Stone memorial to acknowledge human cost of WNC railroad

RAIL Project will dedicate marker near the Swannanoa Tunnel

Fred McCormick
The Valley Echo
October 17, 2023

An Oct. 22 unveiling ceremony in the Ridgecrest community of Black Mountain will recognize the human cost of bringing the railroad up the Swannanoa Gap. Photo by Fred McCormick

 

A large boulder memorializing the incarcerated laborers who perished during the construction of the Mountain Division of the Western N.C. Railroad will be unveiled at 3 p.m., Sunday, Oct. 22, in Black Mountain.

The marker, which is the second erected by the Railroad and Incarcerated Laborer (RAIL) Memorial Project, will be placed on Old U.S. 70 in Ridgecrest, near the western portal of the Swannanoa Tunnel, and commemorate an untold number of the workers who are likely buried nearby.

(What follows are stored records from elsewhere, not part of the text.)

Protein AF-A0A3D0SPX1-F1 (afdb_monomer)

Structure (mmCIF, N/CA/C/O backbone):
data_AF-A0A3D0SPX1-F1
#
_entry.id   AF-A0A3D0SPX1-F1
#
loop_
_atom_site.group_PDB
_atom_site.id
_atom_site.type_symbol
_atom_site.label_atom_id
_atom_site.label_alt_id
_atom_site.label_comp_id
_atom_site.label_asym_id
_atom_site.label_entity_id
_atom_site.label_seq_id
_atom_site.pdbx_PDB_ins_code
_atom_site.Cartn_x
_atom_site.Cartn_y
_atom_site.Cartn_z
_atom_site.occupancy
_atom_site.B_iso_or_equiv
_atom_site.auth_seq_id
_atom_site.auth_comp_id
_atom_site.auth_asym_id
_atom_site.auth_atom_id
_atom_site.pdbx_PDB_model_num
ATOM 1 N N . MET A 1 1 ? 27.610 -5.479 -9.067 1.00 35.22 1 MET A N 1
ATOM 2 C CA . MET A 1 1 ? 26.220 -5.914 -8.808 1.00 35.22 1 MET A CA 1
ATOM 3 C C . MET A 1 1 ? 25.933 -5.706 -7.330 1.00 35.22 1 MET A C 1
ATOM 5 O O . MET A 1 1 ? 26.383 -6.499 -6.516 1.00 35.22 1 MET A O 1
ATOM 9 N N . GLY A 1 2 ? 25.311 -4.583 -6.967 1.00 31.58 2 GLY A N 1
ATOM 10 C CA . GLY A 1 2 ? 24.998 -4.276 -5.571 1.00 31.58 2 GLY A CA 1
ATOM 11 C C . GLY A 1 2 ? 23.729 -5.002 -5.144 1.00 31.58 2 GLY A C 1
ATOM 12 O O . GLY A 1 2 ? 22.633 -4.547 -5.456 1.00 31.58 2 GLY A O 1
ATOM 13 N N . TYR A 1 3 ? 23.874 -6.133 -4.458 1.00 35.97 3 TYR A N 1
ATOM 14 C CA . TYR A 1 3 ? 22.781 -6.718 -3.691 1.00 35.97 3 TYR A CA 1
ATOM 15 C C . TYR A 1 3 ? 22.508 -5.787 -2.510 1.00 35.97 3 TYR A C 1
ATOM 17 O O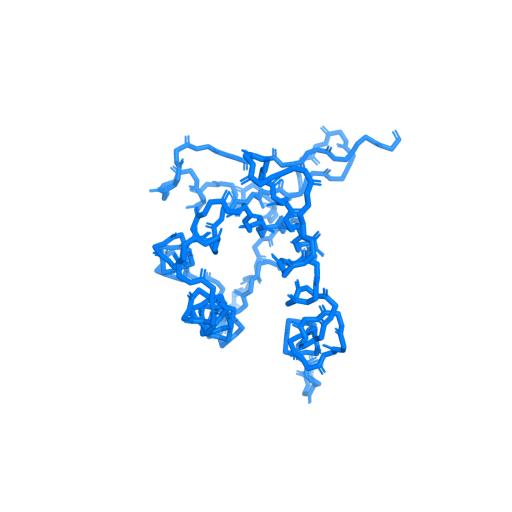 . TYR A 1 3 ? 23.377 -5.603 -1.660 1.00 35.97 3 TYR A O 1
ATOM 25 N N . SER A 1 4 ? 21.325 -5.177 -2.444 1.00 40.66 4 SER A N 1
ATOM 26 C CA . SER A 1 4 ? 20.884 -4.594 -1.180 1.00 40.66 4 SER A CA 1
ATOM 27 C C . SER A 1 4 ? 20.558 -5.760 -0.249 1.00 40.66 4 SER A C 1
ATOM 29 O O . SER A 1 4 ? 19.466 -6.311 -0.278 1.00 40.66 4 SER A O 1
ATOM 31 N N . ALA A 1 5 ? 21.559 -6.179 0.523 1.00 43.38 5 ALA A N 1
ATOM 32 C CA . ALA A 1 5 ? 21.428 -7.082 1.663 1.00 43.38 5 ALA A CA 1
ATOM 33 C C . ALA A 1 5 ? 20.911 -6.339 2.916 1.00 43.38 5 ALA A C 1
ATOM 35 O O . ALA A 1 5 ? 21.115 -6.795 4.037 1.00 43.38 5 ALA A O 1
ATOM 36 N N . GLY A 1 6 ? 20.303 -5.161 2.735 1.00 54.03 6 GLY A N 1
ATOM 37 C CA . GLY A 1 6 ? 19.687 -4.377 3.798 1.00 54.03 6 GLY A CA 1
ATOM 38 C C . GLY A 1 6 ? 18.196 -4.676 3.907 1.00 54.03 6 GLY A C 1
ATOM 39 O O . GLY A 1 6 ? 17.548 -5.019 2.916 1.00 54.03 6 GLY A O 1
ATOM 40 N N . ASP A 1 7 ? 17.645 -4.517 5.109 1.00 66.88 7 ASP A N 1
ATOM 41 C CA . ASP A 1 7 ? 16.200 -4.576 5.321 1.00 66.88 7 ASP A CA 1
ATOM 42 C C . ASP A 1 7 ? 15.494 -3.595 4.373 1.00 66.88 7 ASP A C 1
ATOM 44 O O . ASP A 1 7 ? 15.812 -2.403 4.329 1.00 66.88 7 ASP A O 1
ATOM 48 N N . HIS A 1 8 ? 14.532 -4.100 3.598 1.00 83.56 8 HIS A N 1
ATOM 49 C CA . HIS A 1 8 ? 13.720 -3.288 2.696 1.00 83.56 8 HIS A CA 1
ATOM 50 C C . HIS A 1 8 ? 12.962 -2.197 3.477 1.00 83.56 8 HIS A C 1
ATOM 52 O O . HIS A 1 8 ? 12.654 -2.359 4.663 1.00 83.56 8 HIS A O 1
ATOM 58 N N . ALA A 1 9 ? 12.633 -1.081 2.821 1.00 86.88 9 ALA A N 1
ATOM 59 C CA . ALA A 1 9 ? 11.969 0.058 3.463 1.00 86.88 9 ALA A CA 1
ATOM 60 C C . ALA A 1 9 ? 10.650 -0.344 4.150 1.00 86.88 9 ALA A C 1
ATOM 62 O O . ALA A 1 9 ? 10.345 0.133 5.240 1.00 86.88 9 ALA A O 1
ATOM 63 N N . GLU A 1 10 ? 9.915 -1.281 3.555 1.00 92.31 10 GLU A N 1
ATOM 64 C CA . GLU A 1 10 ? 8.680 -1.852 4.085 1.00 92.31 10 GLU A CA 1
ATOM 65 C C . GLU A 1 10 ? 8.934 -2.624 5.383 1.00 92.31 10 GLU A C 1
ATOM 67 O O . GLU A 1 10 ? 8.238 -2.416 6.371 1.00 92.31 10 GLU A O 1
ATOM 72 N N . ALA A 1 11 ? 9.966 -3.473 5.420 1.00 91.19 11 ALA A N 1
ATOM 73 C CA . ALA A 1 11 ? 10.319 -4.223 6.624 1.00 91.19 11 ALA A CA 1
ATOM 74 C C . ALA A 1 11 ? 10.751 -3.280 7.757 1.00 91.19 11 ALA A C 1
ATOM 76 O O . ALA A 1 11 ? 10.331 -3.445 8.901 1.00 91.19 11 ALA A O 1
ATOM 77 N N . ASN A 1 12 ? 11.532 -2.246 7.430 1.00 91.25 12 ASN A N 1
ATOM 78 C CA . ASN A 1 12 ? 11.918 -1.206 8.380 1.00 91.25 12 ASN A CA 1
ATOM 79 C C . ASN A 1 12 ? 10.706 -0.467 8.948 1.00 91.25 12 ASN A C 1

The RAIL Project was established in 2020 by UNC Asheville history professor Dan Pierce and Marion Mayor Steve Little to raise awareness of the mostly African American prisoners forced to build a modern engineering marvel from Old Fort to Ridgecrest in the years following the Civil War. Approximately 98% of the thousands of laborers who blasted seven tunnels in the rugged mountain terrain while ascending 1,100 up the Swannanoa Gap were Black.

An unknown numberer of workers, many of whom had been convicted of misdemeanor crimes and sentenced to chain gangs, died during the construction of the railroad, which ultimately connected WNC to the east side of state. Estimates suggest between 125 to 300 prisoners are buried in unmarked locations along the route.

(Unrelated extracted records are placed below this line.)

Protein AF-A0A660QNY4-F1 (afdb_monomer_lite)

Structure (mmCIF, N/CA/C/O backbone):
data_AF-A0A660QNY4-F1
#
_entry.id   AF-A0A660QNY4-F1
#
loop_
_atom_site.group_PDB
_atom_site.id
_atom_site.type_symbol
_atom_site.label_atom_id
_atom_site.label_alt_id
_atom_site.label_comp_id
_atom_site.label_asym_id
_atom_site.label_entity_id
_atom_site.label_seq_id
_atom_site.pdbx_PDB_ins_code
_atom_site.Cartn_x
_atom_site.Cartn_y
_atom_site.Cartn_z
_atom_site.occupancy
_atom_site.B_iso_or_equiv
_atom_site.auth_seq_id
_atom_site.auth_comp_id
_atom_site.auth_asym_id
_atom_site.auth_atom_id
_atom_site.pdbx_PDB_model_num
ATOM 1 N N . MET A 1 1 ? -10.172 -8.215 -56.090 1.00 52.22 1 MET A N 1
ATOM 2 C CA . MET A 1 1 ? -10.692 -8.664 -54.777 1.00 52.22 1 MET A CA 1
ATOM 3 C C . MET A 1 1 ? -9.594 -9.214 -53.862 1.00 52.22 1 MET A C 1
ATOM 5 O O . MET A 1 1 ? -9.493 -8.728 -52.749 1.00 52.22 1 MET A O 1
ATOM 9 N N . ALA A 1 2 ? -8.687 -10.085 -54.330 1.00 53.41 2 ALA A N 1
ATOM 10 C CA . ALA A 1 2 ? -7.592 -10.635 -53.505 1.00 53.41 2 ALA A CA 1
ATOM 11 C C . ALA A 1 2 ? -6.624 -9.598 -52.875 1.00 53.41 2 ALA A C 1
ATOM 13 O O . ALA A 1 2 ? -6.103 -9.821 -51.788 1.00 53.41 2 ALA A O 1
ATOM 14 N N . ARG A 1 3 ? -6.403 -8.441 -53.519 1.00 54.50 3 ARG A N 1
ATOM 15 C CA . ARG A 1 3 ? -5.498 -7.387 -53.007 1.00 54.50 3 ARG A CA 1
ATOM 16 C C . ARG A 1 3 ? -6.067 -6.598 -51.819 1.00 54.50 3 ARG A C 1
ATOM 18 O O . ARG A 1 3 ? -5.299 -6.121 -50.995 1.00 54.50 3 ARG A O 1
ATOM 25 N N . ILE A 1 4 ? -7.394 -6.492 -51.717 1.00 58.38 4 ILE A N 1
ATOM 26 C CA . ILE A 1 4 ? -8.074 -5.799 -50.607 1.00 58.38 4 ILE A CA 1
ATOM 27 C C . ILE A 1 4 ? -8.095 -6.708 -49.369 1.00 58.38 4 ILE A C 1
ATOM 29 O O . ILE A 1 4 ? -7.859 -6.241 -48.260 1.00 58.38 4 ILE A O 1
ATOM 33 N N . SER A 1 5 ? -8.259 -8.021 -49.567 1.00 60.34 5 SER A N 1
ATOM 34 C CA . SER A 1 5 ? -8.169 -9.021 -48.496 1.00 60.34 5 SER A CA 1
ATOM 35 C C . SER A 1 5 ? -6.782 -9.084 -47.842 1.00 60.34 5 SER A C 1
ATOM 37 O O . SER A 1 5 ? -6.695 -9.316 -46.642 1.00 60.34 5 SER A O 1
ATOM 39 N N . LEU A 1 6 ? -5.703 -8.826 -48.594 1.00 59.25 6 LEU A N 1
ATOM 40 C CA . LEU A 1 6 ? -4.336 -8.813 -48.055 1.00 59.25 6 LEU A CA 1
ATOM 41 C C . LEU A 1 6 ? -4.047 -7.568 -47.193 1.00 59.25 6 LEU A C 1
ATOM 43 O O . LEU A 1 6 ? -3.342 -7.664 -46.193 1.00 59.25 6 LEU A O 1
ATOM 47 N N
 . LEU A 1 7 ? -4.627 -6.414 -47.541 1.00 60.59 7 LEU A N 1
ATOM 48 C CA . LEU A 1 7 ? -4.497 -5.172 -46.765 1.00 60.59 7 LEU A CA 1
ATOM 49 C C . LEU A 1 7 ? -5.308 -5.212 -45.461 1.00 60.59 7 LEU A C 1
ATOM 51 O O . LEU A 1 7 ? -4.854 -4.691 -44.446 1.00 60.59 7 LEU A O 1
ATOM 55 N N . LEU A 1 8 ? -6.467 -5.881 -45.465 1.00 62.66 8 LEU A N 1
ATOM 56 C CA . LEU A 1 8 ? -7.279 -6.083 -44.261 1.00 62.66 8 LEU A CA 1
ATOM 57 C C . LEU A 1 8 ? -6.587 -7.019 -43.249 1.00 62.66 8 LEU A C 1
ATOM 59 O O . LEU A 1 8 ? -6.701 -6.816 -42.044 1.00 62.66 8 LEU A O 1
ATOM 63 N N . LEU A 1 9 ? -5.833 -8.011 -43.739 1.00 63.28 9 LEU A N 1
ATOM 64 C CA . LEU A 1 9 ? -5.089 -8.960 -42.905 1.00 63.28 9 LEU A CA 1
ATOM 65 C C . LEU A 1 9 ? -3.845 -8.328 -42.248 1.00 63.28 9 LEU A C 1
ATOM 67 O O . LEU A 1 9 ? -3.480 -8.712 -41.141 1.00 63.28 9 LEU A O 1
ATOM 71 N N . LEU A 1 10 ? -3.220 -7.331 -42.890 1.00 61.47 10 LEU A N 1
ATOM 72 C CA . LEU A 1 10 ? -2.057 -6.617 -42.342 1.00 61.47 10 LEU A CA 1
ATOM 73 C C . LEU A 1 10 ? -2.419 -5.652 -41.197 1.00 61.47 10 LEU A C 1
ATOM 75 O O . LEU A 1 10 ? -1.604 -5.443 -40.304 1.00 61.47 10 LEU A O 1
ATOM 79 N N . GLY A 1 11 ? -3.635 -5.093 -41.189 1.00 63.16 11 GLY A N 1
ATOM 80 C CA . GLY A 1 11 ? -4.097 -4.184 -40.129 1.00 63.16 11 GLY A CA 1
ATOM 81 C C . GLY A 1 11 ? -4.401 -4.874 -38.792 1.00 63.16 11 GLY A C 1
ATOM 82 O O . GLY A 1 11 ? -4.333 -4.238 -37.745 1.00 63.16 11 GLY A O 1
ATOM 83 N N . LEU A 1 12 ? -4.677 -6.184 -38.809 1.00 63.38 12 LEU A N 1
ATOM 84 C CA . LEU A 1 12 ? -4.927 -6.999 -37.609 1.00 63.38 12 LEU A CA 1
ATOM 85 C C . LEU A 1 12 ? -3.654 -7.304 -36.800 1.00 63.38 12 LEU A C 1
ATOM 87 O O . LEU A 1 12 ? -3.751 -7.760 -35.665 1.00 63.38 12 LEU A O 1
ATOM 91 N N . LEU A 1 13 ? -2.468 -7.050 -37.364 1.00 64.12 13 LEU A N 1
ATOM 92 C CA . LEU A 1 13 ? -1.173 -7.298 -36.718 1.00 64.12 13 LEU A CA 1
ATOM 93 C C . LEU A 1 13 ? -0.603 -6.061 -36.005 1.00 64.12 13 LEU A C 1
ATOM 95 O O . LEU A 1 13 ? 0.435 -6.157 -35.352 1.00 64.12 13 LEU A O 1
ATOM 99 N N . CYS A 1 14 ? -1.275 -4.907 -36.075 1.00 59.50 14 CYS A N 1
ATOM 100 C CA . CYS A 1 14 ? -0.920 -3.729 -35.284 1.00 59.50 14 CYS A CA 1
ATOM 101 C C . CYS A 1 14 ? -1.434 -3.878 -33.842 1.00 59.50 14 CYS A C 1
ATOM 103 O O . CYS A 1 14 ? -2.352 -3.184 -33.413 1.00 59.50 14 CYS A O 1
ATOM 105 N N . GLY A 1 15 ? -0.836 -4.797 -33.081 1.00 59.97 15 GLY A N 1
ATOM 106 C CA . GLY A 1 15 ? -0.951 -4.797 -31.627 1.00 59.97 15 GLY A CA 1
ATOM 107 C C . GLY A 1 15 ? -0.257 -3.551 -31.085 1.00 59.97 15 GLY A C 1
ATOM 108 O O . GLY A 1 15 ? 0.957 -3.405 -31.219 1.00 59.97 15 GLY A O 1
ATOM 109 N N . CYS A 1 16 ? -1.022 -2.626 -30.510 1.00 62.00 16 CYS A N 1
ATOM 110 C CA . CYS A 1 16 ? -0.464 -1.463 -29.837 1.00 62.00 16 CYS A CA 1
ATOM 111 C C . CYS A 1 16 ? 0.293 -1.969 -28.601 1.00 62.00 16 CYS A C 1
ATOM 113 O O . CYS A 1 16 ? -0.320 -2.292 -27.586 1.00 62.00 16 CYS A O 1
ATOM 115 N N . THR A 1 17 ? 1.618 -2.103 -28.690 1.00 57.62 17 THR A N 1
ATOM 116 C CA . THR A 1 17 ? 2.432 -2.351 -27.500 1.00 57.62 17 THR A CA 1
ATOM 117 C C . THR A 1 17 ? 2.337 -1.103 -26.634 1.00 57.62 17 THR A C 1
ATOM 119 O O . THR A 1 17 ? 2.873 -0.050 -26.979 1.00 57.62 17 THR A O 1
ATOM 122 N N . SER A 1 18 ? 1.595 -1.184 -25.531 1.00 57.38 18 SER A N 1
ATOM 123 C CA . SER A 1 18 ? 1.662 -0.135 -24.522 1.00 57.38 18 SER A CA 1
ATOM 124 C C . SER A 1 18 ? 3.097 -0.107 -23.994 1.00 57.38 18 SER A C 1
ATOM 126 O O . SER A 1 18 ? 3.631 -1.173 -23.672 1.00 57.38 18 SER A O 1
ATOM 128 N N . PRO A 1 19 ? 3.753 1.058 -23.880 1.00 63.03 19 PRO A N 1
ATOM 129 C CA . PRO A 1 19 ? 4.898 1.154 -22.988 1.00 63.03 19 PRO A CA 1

The RAIL Project, in 2021, partnered with Western Carolina University research scientist Blair Tomey, who utilized ground penetrating radar and cadaver dogs to locate what is believed to be a mass grave in Ridgecrest. The location, which is on private property and will remain undisturbed, is within close proximity to the 1,872-foot long Swannanoa Tunnel, which was the site of multiple cave-ins and deaths during its construction in 1879.

“It’s important for us all to begin to understand the scale of human exploitation that occurred to connect WNC to the rest of the state by rail,” said Anne Chesky Smith, a member of the RAIL Project Steering Committee and director of the Asheville Museum of History.

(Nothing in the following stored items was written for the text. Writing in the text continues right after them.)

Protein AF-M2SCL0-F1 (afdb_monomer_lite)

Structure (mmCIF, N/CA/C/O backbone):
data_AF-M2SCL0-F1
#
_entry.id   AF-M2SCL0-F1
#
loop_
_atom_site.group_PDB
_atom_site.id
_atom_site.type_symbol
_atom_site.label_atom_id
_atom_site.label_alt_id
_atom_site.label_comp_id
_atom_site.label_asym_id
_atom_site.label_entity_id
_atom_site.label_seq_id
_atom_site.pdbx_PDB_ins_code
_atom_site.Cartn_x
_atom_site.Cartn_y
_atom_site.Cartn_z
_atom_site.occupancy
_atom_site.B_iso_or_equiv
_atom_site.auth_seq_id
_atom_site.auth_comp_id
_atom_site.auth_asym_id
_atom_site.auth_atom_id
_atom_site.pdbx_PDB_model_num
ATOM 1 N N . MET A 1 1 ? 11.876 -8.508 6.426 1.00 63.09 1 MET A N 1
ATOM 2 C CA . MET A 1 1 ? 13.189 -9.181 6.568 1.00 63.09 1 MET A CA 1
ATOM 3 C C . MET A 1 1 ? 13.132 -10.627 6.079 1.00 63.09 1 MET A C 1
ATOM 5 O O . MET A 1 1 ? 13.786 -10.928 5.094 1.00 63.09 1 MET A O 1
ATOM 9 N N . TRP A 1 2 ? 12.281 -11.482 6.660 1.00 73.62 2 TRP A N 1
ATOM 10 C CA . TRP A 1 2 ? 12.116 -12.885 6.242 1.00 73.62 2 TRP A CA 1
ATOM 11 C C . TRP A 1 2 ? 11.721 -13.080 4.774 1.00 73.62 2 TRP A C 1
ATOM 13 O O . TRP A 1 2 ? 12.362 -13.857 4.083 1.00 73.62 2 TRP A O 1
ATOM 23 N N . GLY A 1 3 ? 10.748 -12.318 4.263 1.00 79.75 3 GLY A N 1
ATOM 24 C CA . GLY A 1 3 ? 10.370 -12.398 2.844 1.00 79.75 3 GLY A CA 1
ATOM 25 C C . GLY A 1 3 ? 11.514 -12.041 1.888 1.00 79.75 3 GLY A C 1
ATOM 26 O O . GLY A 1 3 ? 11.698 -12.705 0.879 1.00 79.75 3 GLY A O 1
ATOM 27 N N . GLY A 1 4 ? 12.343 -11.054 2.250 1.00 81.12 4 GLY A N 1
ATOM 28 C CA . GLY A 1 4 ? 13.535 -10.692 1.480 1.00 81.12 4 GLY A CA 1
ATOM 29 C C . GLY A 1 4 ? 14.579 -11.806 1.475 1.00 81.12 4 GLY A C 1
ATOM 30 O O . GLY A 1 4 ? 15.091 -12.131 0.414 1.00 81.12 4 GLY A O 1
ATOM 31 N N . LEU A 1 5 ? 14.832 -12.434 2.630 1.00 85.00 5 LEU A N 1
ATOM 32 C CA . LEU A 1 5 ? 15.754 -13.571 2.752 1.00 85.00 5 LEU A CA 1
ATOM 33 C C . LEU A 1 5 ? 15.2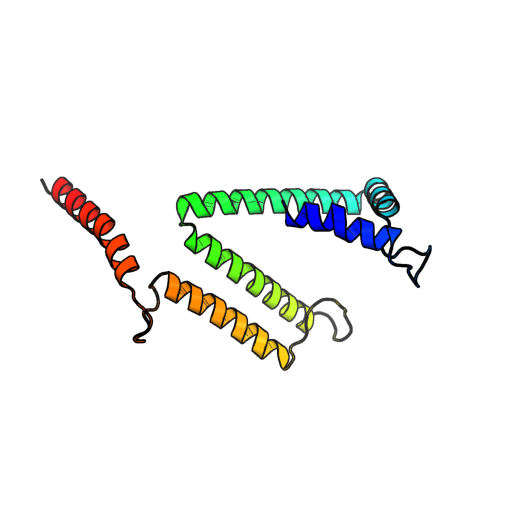73 -14.800 1.976 1.00 85.00 5 LEU A C 1
ATOM 35 O O . LEU A 1 5 ? 16.078 -15.497 1.370 1.00 85.00 5 LEU A O 1
ATOM 39 N N . ILE A 1 6 ? 13.966 -15.060 1.976 1.00 88.94 6 ILE A N 1
ATOM 40 C CA . ILE A 1 6 ? 13.376 -16.176 1.233 1.00 88.94 6 ILE A CA 1
ATOM 41 C C . ILE A 1 6 ? 13.456 -15.905 -0.274 1.00 88.94 6 ILE A C 1
ATOM 43 O O . ILE A 1 6 ? 13.926 -16.763 -1.019 1.00 88.94 6 ILE A O 1
ATOM 47 N N . CYS A 1 7 ? 13.080 -14.704 -0.728 1.00 82.50 7 CYS A N 1
ATOM 48 C CA . CYS A 1 7 ? 13.182 -14.349 -2.143 1.00 82.50 7 CYS A CA 1
ATOM 49 C C . CYS A 1 7 ? 14.630 -14.371 -2.641 1.00 82.50 7 CYS A C 1
ATOM 51 O O . CYS A 1 7 ? 14.909 -14.989 -3.666 1.00 82.50 7 CYS A O 1
ATOM 53 N N . SER A 1 8 ? 15.559 -13.727 -1.930 1.00 79.88 8 SER A N 1
ATOM 54 C CA . SER A 1 8 ? 16.944 -13.623 -2.396 1.00 79.88 8 SER A CA 1
ATOM 55 C C . SER A 1 8 ? 17.756 -14.899 -2.184 1.00 79.88 8 SER A C 1
ATOM 57 O O . SER A 1 8 ? 18.605 -15.222 -3.009 1.00 79.88 8 SER A O 1
ATOM 59 N N . GLY A 1 9 ? 17.501 -15.636 -1.102 1.00 80.06 9 GLY A N 1
ATOM 60 C CA . GLY A 1 9 ? 18.245 -16.847 -0.763 1.00 80.06 9 GLY A CA 1
ATOM 61 C C . GLY A 1 9 ? 17.728 -18.103 -1.459 1.00 80.06 9 GLY A C 1
ATOM 62 O O . GLY A 1 9 ? 18.528 -18.932 -1.886 1.00 80.06 9 GLY A O 1
ATOM 63 N N . ILE A 1 10 ? 16.407 -18.256 -1.581 1.00 83.38 10 ILE A N 1
ATOM 64 C CA . ILE A 1 10 ? 15.781 -19.491 -2.076 1.00 83.38 10 ILE A CA 1
ATOM 65 C C . ILE A 1 10 ? 15.232 -19.287 -3.489 1.00 83.38 10 ILE A C 1
ATOM 67 O O . ILE A 1 10 ? 15.584 -20.034 -4.395 1.00 83.38 10 ILE A O 1
ATOM 71 N N . CYS A 1 11 ? 14.404 -18.267 -3.722 1.00 82.38 11 CYS A N 1
ATOM 72 C CA . CYS A 1 11 ? 13.761 -18.110 -5.032 1.00 82.38 11 CYS A CA 1
ATOM 73 C C . CYS A 1 11 ? 14.771 -17.748 -6.133 1.00 82.38 11 CYS A C 1
ATOM 75 O O . CYS A 1 11 ? 14.795 -18.402 -7.175 1.00 82.38 11 CYS A O 1
ATOM 77 N N . LEU A 1 12 ? 15.646 -16.762 -5.896 1.00 82.38 12 LEU A N 1
ATOM 78 C CA . LEU A 1 12 ? 16.648 -16.346 -6.886 1.00 82.38 12 LEU A CA 1
ATOM 79 C C . LEU A 1 12 ? 17.689 -17.431 -7.184 1.00 82.38 12 LEU A C 1
ATOM 81 O O . LEU A 1 12 ? 18.181 -17.500 -8.309 1.00 82.38 12 LEU A O 1
ATOM 85 N N . THR A 1 13 ? 18.023 -18.285 -6.214 1.00 80.62 13 THR A N 1
ATOM 86 C CA . THR A 1 13 ? 18.969 -19.390 -6.435 1.00 80.62 13 THR A CA 1
ATOM 87 C C . THR A 1 13 ? 18.326 -20.512 -7.246 1.00 80.62 13 THR A C 1
ATOM 89 O O . THR A 1 13 ? 18.940 -21.016 -8.185 1.00 80.62 13 THR A O 1
ATOM 92 N N . ILE A 1 14 ? 17.064 -20.850 -6.973 1.00 82.06 14 ILE A N 1
ATOM 93 C CA . ILE A 1 14 ? 16.305 -21.820 -7.776 1.00 82.06 14 ILE A CA 1
ATOM 94 C C . ILE A 1 14 ? 16.183 -21.343 -9.231 1.00 82.06 14 ILE A C 1
ATOM 96 O O . ILE A 1 14 ? 16.470 -22.109 -10.151 1.00 82.06 14 ILE A O 1
ATOM 100 N N . VAL A 1 15 ? 15.813 -20.077 -9.451 1.00 80.62 15 VAL A N 1
ATOM 101 C CA . VAL A 1 15 ? 15.653 -19.510 -10.803 1.00 80.62 15 VAL A CA 1
ATOM 102 C C . VAL A 1 15 ? 16.979 -19.467 -11.570 1.00 80.62 15 VAL A C 1
ATOM 104 O O . VAL A 1 15 ? 16.982 -19.682 -12.778 1.00 80.62 15 VAL A O 1
ATOM 107 N N . GLN A 1 16 ? 18.104 -19.241 -10.888 1.00 78.25 16 GLN A N 1
ATOM 108 C CA . GLN A 1 16 ? 19.421 -19.182 -11.532 1.00 78.25 16 GLN A CA 1
ATOM 109 C C . GLN A 1 16 ? 20.001 -20.545 -11.908 1.00 78.25 16 GLN A C 1
ATOM 111 O O . GLN A 1 16 ? 20.671 -20.648 -12.933 1.00 78.25 16 GLN A O 1
ATOM 116 N N . TYR A 1 17 ? 19.784 -21.573 -11.083 1.00 75.88 17 TYR A N 1
ATOM 117 C CA . TYR A 1 17 ? 20.508 -22.844 -11.217 1.00 75.88 17 TYR A CA 1
ATOM 118 C C . TYR A 1 17 ? 19.640 -24.035 -11.631 1.00 75.88 17 TYR A C 1
ATOM 120 O O . TYR A 1 17 ? 20.178 -25.015 -12.140 1.00 75.88 17 TYR A O 1
ATOM 128 N N . ILE A 1 18 ? 18.325 -23.990 -11.397 1.00 76.31 18 ILE A N 1
ATOM 129 C CA . ILE A 1 18 ? 17.438 -25.152 -11.582 1.00 76.31 18 ILE A CA 1
ATOM 130 C C . ILE A 1 18 ? 16.524 -24.982 -12.796 1.00 76.31 18 ILE A C 1
ATOM 132 O O . ILE A 1 18 ? 16.217 -25.970 -13.460 1.00 76.31 18 ILE A O 1
ATOM 136 N N . ILE A 1 19 ? 16.082 -23.758 -13.095 1.00 73.31 19 ILE A N 1
ATOM 137 C CA . ILE A 1 19 ? 15.110 -23.505 -14.163 1.00 73.31 19 ILE A CA 1
ATOM 138 C C . ILE A 1 19 ? 15.849 -23.097 -15.448 1.00 73.31 19 ILE A C 1
ATOM 140 O O . ILE A 1 19 ? 16.350 -21.974 -15.523 1.00 73.31 19 ILE A O 1
ATOM 144 N N . PRO A 1 20 ? 15.912 -23.964 -16.476 1.00 66.75 20 PRO A N 1
ATOM 145 C CA . PRO A 1 20 ? 16.511 -23.599 -17.753 1.00 66.75 20 PRO A CA 1
ATOM 146 C C . PRO A 1 20 ? 15.642 -22.561 -18.474 1.00 66.75 20 PRO A C 1
ATOM 148 O O . PRO A 1 20 ? 14.429 -22.736 -18.608 1.00 66.75 20 PRO A O 1
ATOM 151 N N . SER A 1 21 ? 16.266 -21.479 -18.942 1.00 66.62 21 SER A N 1
ATOM 152 C CA . SER A 1 21 ? 15.593 -20.426 -19.707 1.00 66.62 21 SER A CA 1
ATOM 153 C C . SER A 1 21 ? 15.597 -20.699 -21.208 1.00 66.62 21 SER A C 1
ATOM 155 O O . SER A 1 21 ? 16.621 -21.072 -21.773 1.00 66.62 21 SER A O 1
ATOM 157 N N . ASN A 1 22 ? 14.466 -20.418 -21.864 1.00 62.47 22 ASN A N 1
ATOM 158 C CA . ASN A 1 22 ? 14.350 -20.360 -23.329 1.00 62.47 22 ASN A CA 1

The nonprofit organization dedicated its first railroad memorial at Andrews Geyser in Old Fort, near the first stockades used to supply labor for the grueling work. At least 30 prisoners died within the first year, according to records researched by RAIL. Dedicated in October of 2021, the stone marker lists the names of around 150 incarcerated laborers identified in census records.

The Ridgecrest dedication ceremony, which will be held at 381 Yates Drive, is open to the public, and attendees are invited to bring camping chairs. The two-ton boulder, which will include a bronze plaque, symbolizes the work and sacrifices of the laborers who lost their lives under the brutal conditions.

“For a significant portion, this turned into a death sentence,” said RAIL Porject Chair Pierce.